According to the above test results, due to the damping effect of the seismic insulator of the present invention, the response maximum acceleration at each floor was reduced to 25 to 40% of the undamped maximum acceleration. Further, in the upper structure equipped with the inventive seismic insulator, the maximum acceleration was reduced to 30 to 50% of the acceleration inputted into a shaking table. Furthermore, any difference was not detected in response depending on the input direction in the seismic insulator. Accordingly, it was confirmed that the seismic insulator smoothly behaved even if excitation was effected in a slantwise input. Also, in a case where horizontal and vertical seismic waves were simultaneously inputted, any significant difference in vibration damping effect was not detected in the horizontal direction. Input of at most 150 kine (Hachinohe's NS wave) was performed with a view of confirming an enough safety range. As a result, the maximum deformation of a rubber damper disposed in the seismic isolator was about 300%. However, it was confirmed that even when a very large deformation occurred, the seismic insulator showed a safe behavior.

Claims

1. A large-scale high strength seismic isolator comprising:

a linear lower guide rail having continuous grooves on the side surfaces thereof and fitted to the upper surface of a lower plate;

a linear upper guide rail having continuous grooves on the side surfaces thereof and fitted to the lower surface of an upper plate in a direction orthogonally crossing said lower guide rail;

a block movably body clamping above said lower guide rail at a lower part thereof and clamping below said upper guide rail at an upper part thereof;

a large number of first rolling members inserted between the upper surface of said lower guide rail and said block body and between the lower surface of said upper guide rail and said block body;

a large number of second rolling members inserted between said grooves on the side surfaces of said lower guide rail and said block body and between said grooves of the side surfaces of said upper guide rail and said block body; and

a viscoelastic member fitted between the lower surface of said upper plate and the upper surface of said lower plate.

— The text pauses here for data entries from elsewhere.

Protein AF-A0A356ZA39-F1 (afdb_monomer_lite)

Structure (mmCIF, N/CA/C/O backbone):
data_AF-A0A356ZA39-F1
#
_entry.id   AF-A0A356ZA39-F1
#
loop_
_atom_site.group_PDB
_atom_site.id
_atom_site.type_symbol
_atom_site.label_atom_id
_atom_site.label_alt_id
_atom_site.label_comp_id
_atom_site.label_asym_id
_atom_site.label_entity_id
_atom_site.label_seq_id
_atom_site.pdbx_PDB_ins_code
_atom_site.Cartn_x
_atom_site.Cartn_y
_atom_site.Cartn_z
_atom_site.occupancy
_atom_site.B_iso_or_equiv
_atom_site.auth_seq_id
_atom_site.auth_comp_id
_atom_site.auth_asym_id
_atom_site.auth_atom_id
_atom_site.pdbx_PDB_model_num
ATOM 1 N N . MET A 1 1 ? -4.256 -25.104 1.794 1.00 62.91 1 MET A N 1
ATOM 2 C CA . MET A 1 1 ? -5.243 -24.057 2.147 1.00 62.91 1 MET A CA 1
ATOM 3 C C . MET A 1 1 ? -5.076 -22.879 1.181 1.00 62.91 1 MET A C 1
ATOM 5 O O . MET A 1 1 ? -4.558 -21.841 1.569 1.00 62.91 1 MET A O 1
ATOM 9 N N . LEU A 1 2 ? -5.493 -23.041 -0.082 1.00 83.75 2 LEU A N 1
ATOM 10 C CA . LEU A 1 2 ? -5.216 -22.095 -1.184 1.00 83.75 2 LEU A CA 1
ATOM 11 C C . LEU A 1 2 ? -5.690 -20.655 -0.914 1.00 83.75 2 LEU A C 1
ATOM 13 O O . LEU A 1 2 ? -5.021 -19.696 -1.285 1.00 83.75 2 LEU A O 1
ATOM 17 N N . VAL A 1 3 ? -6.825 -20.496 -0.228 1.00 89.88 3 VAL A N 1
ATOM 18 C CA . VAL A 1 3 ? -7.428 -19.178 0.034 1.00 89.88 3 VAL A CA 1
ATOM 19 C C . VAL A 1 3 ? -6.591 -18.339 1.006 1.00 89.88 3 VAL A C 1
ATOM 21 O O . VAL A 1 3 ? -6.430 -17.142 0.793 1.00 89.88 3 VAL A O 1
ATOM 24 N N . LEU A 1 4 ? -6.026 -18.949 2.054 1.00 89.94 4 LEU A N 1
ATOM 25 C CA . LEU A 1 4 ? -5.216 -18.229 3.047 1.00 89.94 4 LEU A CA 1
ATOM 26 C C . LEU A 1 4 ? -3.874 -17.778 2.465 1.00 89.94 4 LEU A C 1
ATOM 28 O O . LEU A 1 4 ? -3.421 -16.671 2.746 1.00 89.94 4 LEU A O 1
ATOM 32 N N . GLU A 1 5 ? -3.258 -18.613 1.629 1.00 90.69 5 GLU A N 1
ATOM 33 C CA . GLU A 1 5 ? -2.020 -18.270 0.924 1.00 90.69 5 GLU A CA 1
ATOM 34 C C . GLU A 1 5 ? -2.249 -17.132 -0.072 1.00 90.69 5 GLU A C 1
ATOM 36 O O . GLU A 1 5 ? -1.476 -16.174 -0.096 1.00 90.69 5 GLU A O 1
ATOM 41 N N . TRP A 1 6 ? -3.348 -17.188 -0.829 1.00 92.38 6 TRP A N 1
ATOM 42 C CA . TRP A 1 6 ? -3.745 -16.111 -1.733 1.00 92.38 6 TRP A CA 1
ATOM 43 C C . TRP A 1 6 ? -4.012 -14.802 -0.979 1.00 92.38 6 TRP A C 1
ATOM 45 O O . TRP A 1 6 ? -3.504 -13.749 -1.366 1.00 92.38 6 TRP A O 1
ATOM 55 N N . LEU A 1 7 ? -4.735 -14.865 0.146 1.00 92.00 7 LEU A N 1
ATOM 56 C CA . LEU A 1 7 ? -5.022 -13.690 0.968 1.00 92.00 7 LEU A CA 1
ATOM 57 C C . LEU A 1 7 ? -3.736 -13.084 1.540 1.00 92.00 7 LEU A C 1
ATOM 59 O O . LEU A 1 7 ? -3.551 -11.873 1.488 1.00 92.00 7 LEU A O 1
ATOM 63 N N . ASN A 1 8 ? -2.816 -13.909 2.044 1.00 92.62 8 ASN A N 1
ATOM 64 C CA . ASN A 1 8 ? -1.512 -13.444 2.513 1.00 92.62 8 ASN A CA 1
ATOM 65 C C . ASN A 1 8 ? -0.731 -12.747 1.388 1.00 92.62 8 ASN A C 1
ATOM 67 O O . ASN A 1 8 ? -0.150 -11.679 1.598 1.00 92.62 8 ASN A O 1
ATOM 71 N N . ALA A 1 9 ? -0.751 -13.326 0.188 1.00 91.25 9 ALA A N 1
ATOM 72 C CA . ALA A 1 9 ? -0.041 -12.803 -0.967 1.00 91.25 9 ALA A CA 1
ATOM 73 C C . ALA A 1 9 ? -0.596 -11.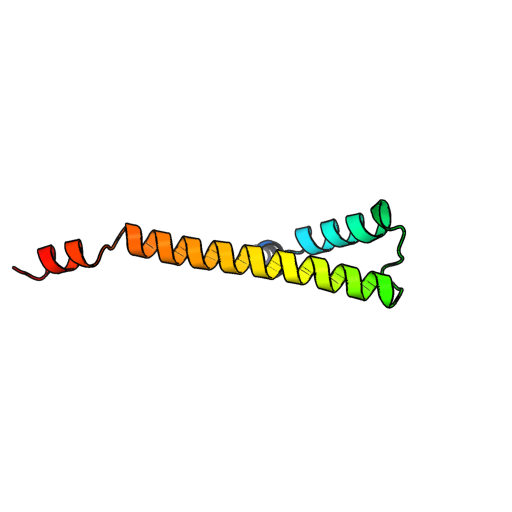444 -1.439 1.00 91.25 9 ALA A C 1
ATOM 75 O O . ALA A 1 9 ? 0.167 -10.530 -1.764 1.00 91.25 9 ALA A O 1
ATOM 76 N N . GLN A 1 10 ? -1.916 -11.270 -1.407 1.00 90.81 10 GLN A N 1
ATOM 77 C CA . GLN A 1 10 ? -2.554 -10.016 -1.806 1.00 90.81 10 GLN A CA 1
ATOM 78 C C . GLN A 1 10 ? -2.536 -8.950 -0.706 1.00 90.81 10 GLN A C 1
ATOM 80 O O . GLN A 1 10 ? -2.293 -7.781 -0.994 1.00 90.81 10 GLN A O 1
ATOM 85 N N . LEU A 1 11 ? -2.747 -9.334 0.553 1.00 90.00 11 LEU A N 1
ATOM 86 C CA . LEU A 1 11 ? -2.972 -8.390 1.649 1.00 90.00 11 LEU A CA 1
ATOM 87 C C . LEU A 1 11 ? -1.670 -8.013 2.369 1.00 90.00 11 LEU A C 1
ATOM 89 O O . LEU A 1 11 ? -1.387 -6.832 2.543 1.00 90.00 11 LEU A O 1
ATOM 93 N N . LEU A 1 12 ? -0.840 -8.997 2.735 1.00 88.69 12 LEU A N 1
ATOM 94 C CA . LEU A 1 12 ? 0.428 -8.749 3.438 1.00 88.69 12 LEU A CA 1
ATOM 95 C C . LEU A 1 12 ? 1.594 -8.548 2.471 1.00 88.69 12 LEU A C 1
ATOM 97 O O . LEU A 1 12 ? 2.375 -7.602 2.603 1.00 88.69 12 LEU A O 1
ATOM 101 N N . LYS A 1 13 ? 1.725 -9.427 1.472 1.00 88.88 13 LYS A N 1
ATOM 102 C CA . LYS A 1 13 ? 2.785 -9.270 0.471 1.00 88.88 13 LYS A CA 1
ATOM 103 C C . LYS A 1 13 ? 2.463 -8.172 -0.536 1.00 88.88 13 LYS A C 1
ATOM 105 O O . LYS A 1 13 ? 3.413 -7.648 -1.098 1.00 88.88 13 LYS A O 1
ATOM 110 N N . MET A 1 14 ? 1.199 -7.770 -0.698 1.00 93.56 14 MET A N 1
ATOM 111 C CA . MET A 1 14 ? 0.779 -6.730 -1.648 1.00 93.56 14 MET A CA 1
ATOM 112 C C . MET A 1 14 ? 1.378 -6.963 -3.041 1.00 93.56 14 MET A C 1
ATOM 114 O O . MET A 1 14 ? 1.988 -6.070 -3.624 1.00 93.56 14 MET A O 1
ATOM 118 N N . GLN A 1 15 ? 1.250 -8.188 -3.564 1.00 91.44 15 GLN A N 1
ATOM 119 C CA . GLN A 1 15 ? 1.797 -8.542 -4.881 1.00 91.44 15 GLN A CA 1
ATOM 120 C C . GLN A 1 15 ? 1.288 -7.618 -5.995 1.00 91.44 15 GLN A C 1
ATOM 122 O O . GLN A 1 15 ? 2.067 -7.212 -6.852 1.00 91.44 15 GLN A O 1
ATOM 127 N N . TRP A 1 16 ? 0.025 -7.198 -5.922 1.00 92.50 16 TRP A N 1
ATOM 128 C CA . TRP A 1 16 ? -0.551 -6.208 -6.834 1.00 92.50 16 TRP A CA 1
ATOM 129 C C . TRP A 1 16 ? 0.232 -4.882 -6.844 1.00 92.50 16 TRP A C 1
ATOM 131 O O . TRP A 1 16 ? 0.449 -4.298 -7.902 1.00 92.50 16 TRP A O 1
ATOM 141 N N . LEU A 1 17 ? 0.714 -4.421 -5.683 1.00 91.94 17 LEU A N 1
ATOM 142 C CA . LEU A 1 17 ? 1.514 -3.202 -5.575 1.00 91.94 17 LEU A CA 1
ATOM 143 C C . LEU A 1 17 ? 2.897 -3.408 -6.198 1.00 91.94 17 LEU A C 1
ATOM 145 O O . LEU A 1 17 ? 3.405 -2.523 -6.879 1.00 91.94 17 LEU A O 1
ATOM 149 N N . HIS A 1 18 ? 3.497 -4.582 -5.994 1.00 91.69 18 HIS A N 1
ATOM 150 C CA . HIS A 1 18 ? 4.779 -4.930 -6.604 1.00 91.69 18 HIS A CA 1
ATOM 151 C C . HIS A 1 18 ? 4.704 -4.861 -8.137 1.00 91.69 18 HIS A C 1
ATOM 153 O O . HIS A 1 18 ? 5.570 -4.248 -8.764 1.00 91.69 18 HIS A O 1
ATOM 159 N N . GLU A 1 19 ? 3.657 -5.445 -8.726 1.00 91.00 19 GLU A N 1
ATOM 160 C CA . GLU A 1 19 ? 3.414 -5.440 -10.173 1.00 91.00 19 GLU A CA 1
ATOM 161 C C . GLU A 1 19 ? 3.135 -4.033 -10.710 1.00 91.00 19 GLU A C 1
ATOM 163 O O . GLU A 1 19 ? 3.702 -3.645 -11.731 1.00 91.00 19 GLU A O 1
ATOM 168 N N . LEU A 1 20 ? 2.338 -3.233 -9.995 1.00 91.31 20 LEU A N 1
ATOM 169 C CA . LEU A 1 20 ? 2.034 -1.855 -10.385 1.00 91.31 20 LEU A CA 1
ATOM 170 C C . LEU A 1 20 ? 3.297 -0.987 -10.380 1.00 91.31 20 LEU A C 1
ATOM 172 O O . LEU A 1 20 ? 3.568 -0.278 -11.346 1.00 91.31 20 LEU A O 1
ATOM 176 N N . VAL A 1 21 ? 4.122 -1.085 -9.335 1.00 89.50 21 VAL A N 1
ATOM 177 C CA . VAL A 1 21 ? 5.402 -0.364 -9.281 1.00 89.50 21 VAL A CA 1
ATOM 178 C C . VAL A 1 21 ? 6.362 -0.881 -10.358 1.00 89.50 21 VAL A C 1
ATOM 180 O O . VAL A 1 21 ? 7.091 -0.093 -10.952 1.00 89.50 21 VAL A O 1
ATOM 183 N N . ALA A 1 22 ? 6.346 -2.181 -10.671 1.00 87.62 22 ALA A N 1
ATOM 184 C CA . ALA A 1 22 ? 7.158 -2.750 -11.749 1.00 87.62 22 ALA A CA 1
ATOM 185 C C . ALA A 1 22 ? 6.755 -2.211 -13.126 1.00 87.62 22 ALA A C 1
ATOM 187 O O . ALA A 1 22 ? 7.634 -1.943 -13.944 1.00 87.62 22 ALA A O 1
ATOM 188 N N . MET A 1 23 ? 5.455 -2.035 -13.361 1.00 87.81 23 MET A N 1
ATOM 189 C CA . MET A 1 23 ? 4.913 -1.402 -14.562 1.00 87.81 23 MET A CA 1
ATOM 190 C C . MET A 1 23 ? 5.289 0.081 -14.612 1.00 87.81 23 MET A C 1
ATOM 192 O O . MET A 1 23 ? 5.820 0.539 -15.612 1.00 87.81 23 MET A O 1
ATOM 196 N N . LEU A 1 24 ? 5.138 0.814 -13.506 1.00 87.38 24 LEU A N 1
ATOM 197 C CA . LEU A 1 24 ? 5.504 2.230 -13.422 1.00 87.38 24 LEU A CA 1
ATOM 198 C C . LEU A 1 24 ? 6.996 2.447 -13.724 1.00 87.38 24 LEU A C 1
ATOM 200 O O . LEU A 1 24 ? 7.349 3.297 -14.536 1.00 87.38 24 LEU A O 1
ATOM 204 N N . VAL A 1 25 ? 7.887 1.660 -13.119 1.00 85.50 25 VAL A N 1
ATOM 205 C CA . VAL A 1 25 ? 9.338 1.781 -13.345 1.00 85.50 25 VAL A CA 1
ATOM 206 C C . VAL A 1 25 ? 9.724 1.424 -14.785 1.00 85.50 25 VAL A C 1
ATOM 208 O O . VAL A 1 25 ? 10.559 2.110 -15.373 1.00 85.50 25 VAL A O 1
ATOM 211 N N . ARG A 1 26 ? 9.098 0.402 -15.380 1.00 84.62 26 ARG A N 1
ATOM 212 C CA . ARG A 1 26 ? 9.352 0.036 -16.781 1.00 84.62 26 ARG A CA 1
ATOM 213 C C . ARG A 1 26 ? 8.794 1.065 -17.763 1.00 84.62 26 ARG A C 1
ATOM 215 O O . ARG A 1 26 ? 9.528 1.509 -18.637 1.00 84.62 26 ARG A O 1
ATOM 222 N N . ASP A 1 27 ? 7.536 1.462 -17.604 1.00 82.38 27 ASP A N 1
ATOM 223 C CA . ASP A 1 27 ? 6.797 2.220 -18.618 1.00 82.38 27 ASP A CA 1
ATOM 224 C C . ASP A 1 27 ? 6.981 3.737 -18.482 1.00 82.38 27 ASP A C 1
ATOM 226 O O . ASP A 1 27 ? 7.009 4.445 -19.486 1.00 82.38 27 ASP A O 1
ATOM 230 N N . VAL A 1 28 ? 7.134 4.255 -17.257 1.00 79.00 28 VAL A N 1
ATOM 231 C CA . VAL A 1 28 ? 7.311 5.699 -17.013 1.00 79.00 28 VAL A CA 1
ATOM 232 C C . VAL A 1 28 ? 8.784 6.082 -17.020 1.00 79.00 28 VAL A C 1
ATOM 234 O O . VAL A 1 28 ? 9.157 7.096 -17.605 1.00 79.00 28 VAL A O 1
ATOM 237 N N . PHE A 1 29 ? 9.633 5.282 -16.370 1.00 78.69 29 PHE A N 1
ATOM 238 C CA . PHE A 1 29 ? 11.062 5.585 -16.272 1.00 78.69 29 PHE A CA 1
ATOM 239 C C . PHE A 1 29 ? 11.897 4.926 -17.375 1.00 78.69 29 PHE A C 1
ATOM 241 O O . PHE A 1 29 ? 13.05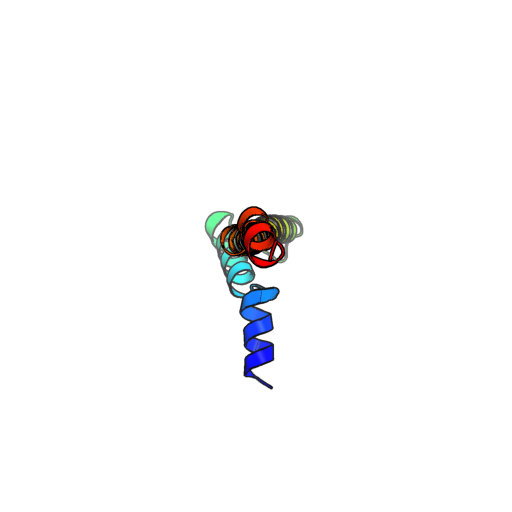5 5.303 -17.546 1.00 78.69 29 PHE A O 1
ATOM 248 N N . GLY A 1 30 ? 11.346 3.966 -18.130 1.00 78.00 30 GLY A N 1
ATOM 249 C CA . GLY A 1 30 ? 12.089 3.260 -19.181 1.00 78.00 30 GLY A CA 1
ATOM 250 C C . GLY A 1 30 ? 13.266 2.440 -18.643 1.00 78.00 30 GLY A C 1
ATOM 251 O O . GLY A 1 30 ? 14.189 2.123 -19.392 1.00 78.00 30 GLY A O 1
ATOM 252 N N . LEU A 1 31 ? 13.283 2.150 -17.337 1.00 77.00 31 LEU A N 1
ATOM 253 C CA . LEU A 1 31 ? 14.400 1.497 -16.664 1.00 77.00 31 LEU A CA 1
ATOM 254 C C . LEU A 1 31 ? 14.165 -0.008 -16.583 1.00 77.00 31 LEU A C 1
ATOM 256 O O . LEU A 1 31 ? 13.100 -0.475 -16.174 1.00 77.00 31 LEU A O 1
ATOM 260 N N . ASP A 1 32 ? 15.202 -0.774 -16.912 1.00 76.31 32 ASP A N 1
ATOM 261 C CA . ASP A 1 32 ? 15.176 -2.219 -16.731 1.00 76.31 32 ASP A CA 1
ATOM 262 C C . ASP A 1 32 ? 15.246 -2.566 -15.234 1.00 76.31 32 ASP A C 1
ATOM 264 O O . ASP A 1 32 ? 16.150 -2.121 -14.518 1.00 76.31 32 ASP A O 1
ATOM 268 N N . LEU A 1 33 ? 14.312 -3.390 -14.758 1.00 74.00 33 LEU A N 1
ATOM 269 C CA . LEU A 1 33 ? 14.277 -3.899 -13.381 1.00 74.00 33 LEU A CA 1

2. A large-scale high strength seismic isolator according to claim 1, wherein said viscoelastic member is disposed in an empty space between said lower and upper guide rails.

3. A large-scale high strength seismic isolator according to claim 2, wherein said viscoelastic member is disposed at four corners of said upper and lower plates.

4. A large-scale high strength seismic isolator according to claim 1, wherein the shape of said viscoelastic member is square, rectangular, round, trapezoidal or polygonal.

5. A large-scale high strength seismic isolator according to claim 1, wherein said first rolling member comprises a roller and said second rolling member comprises a ball.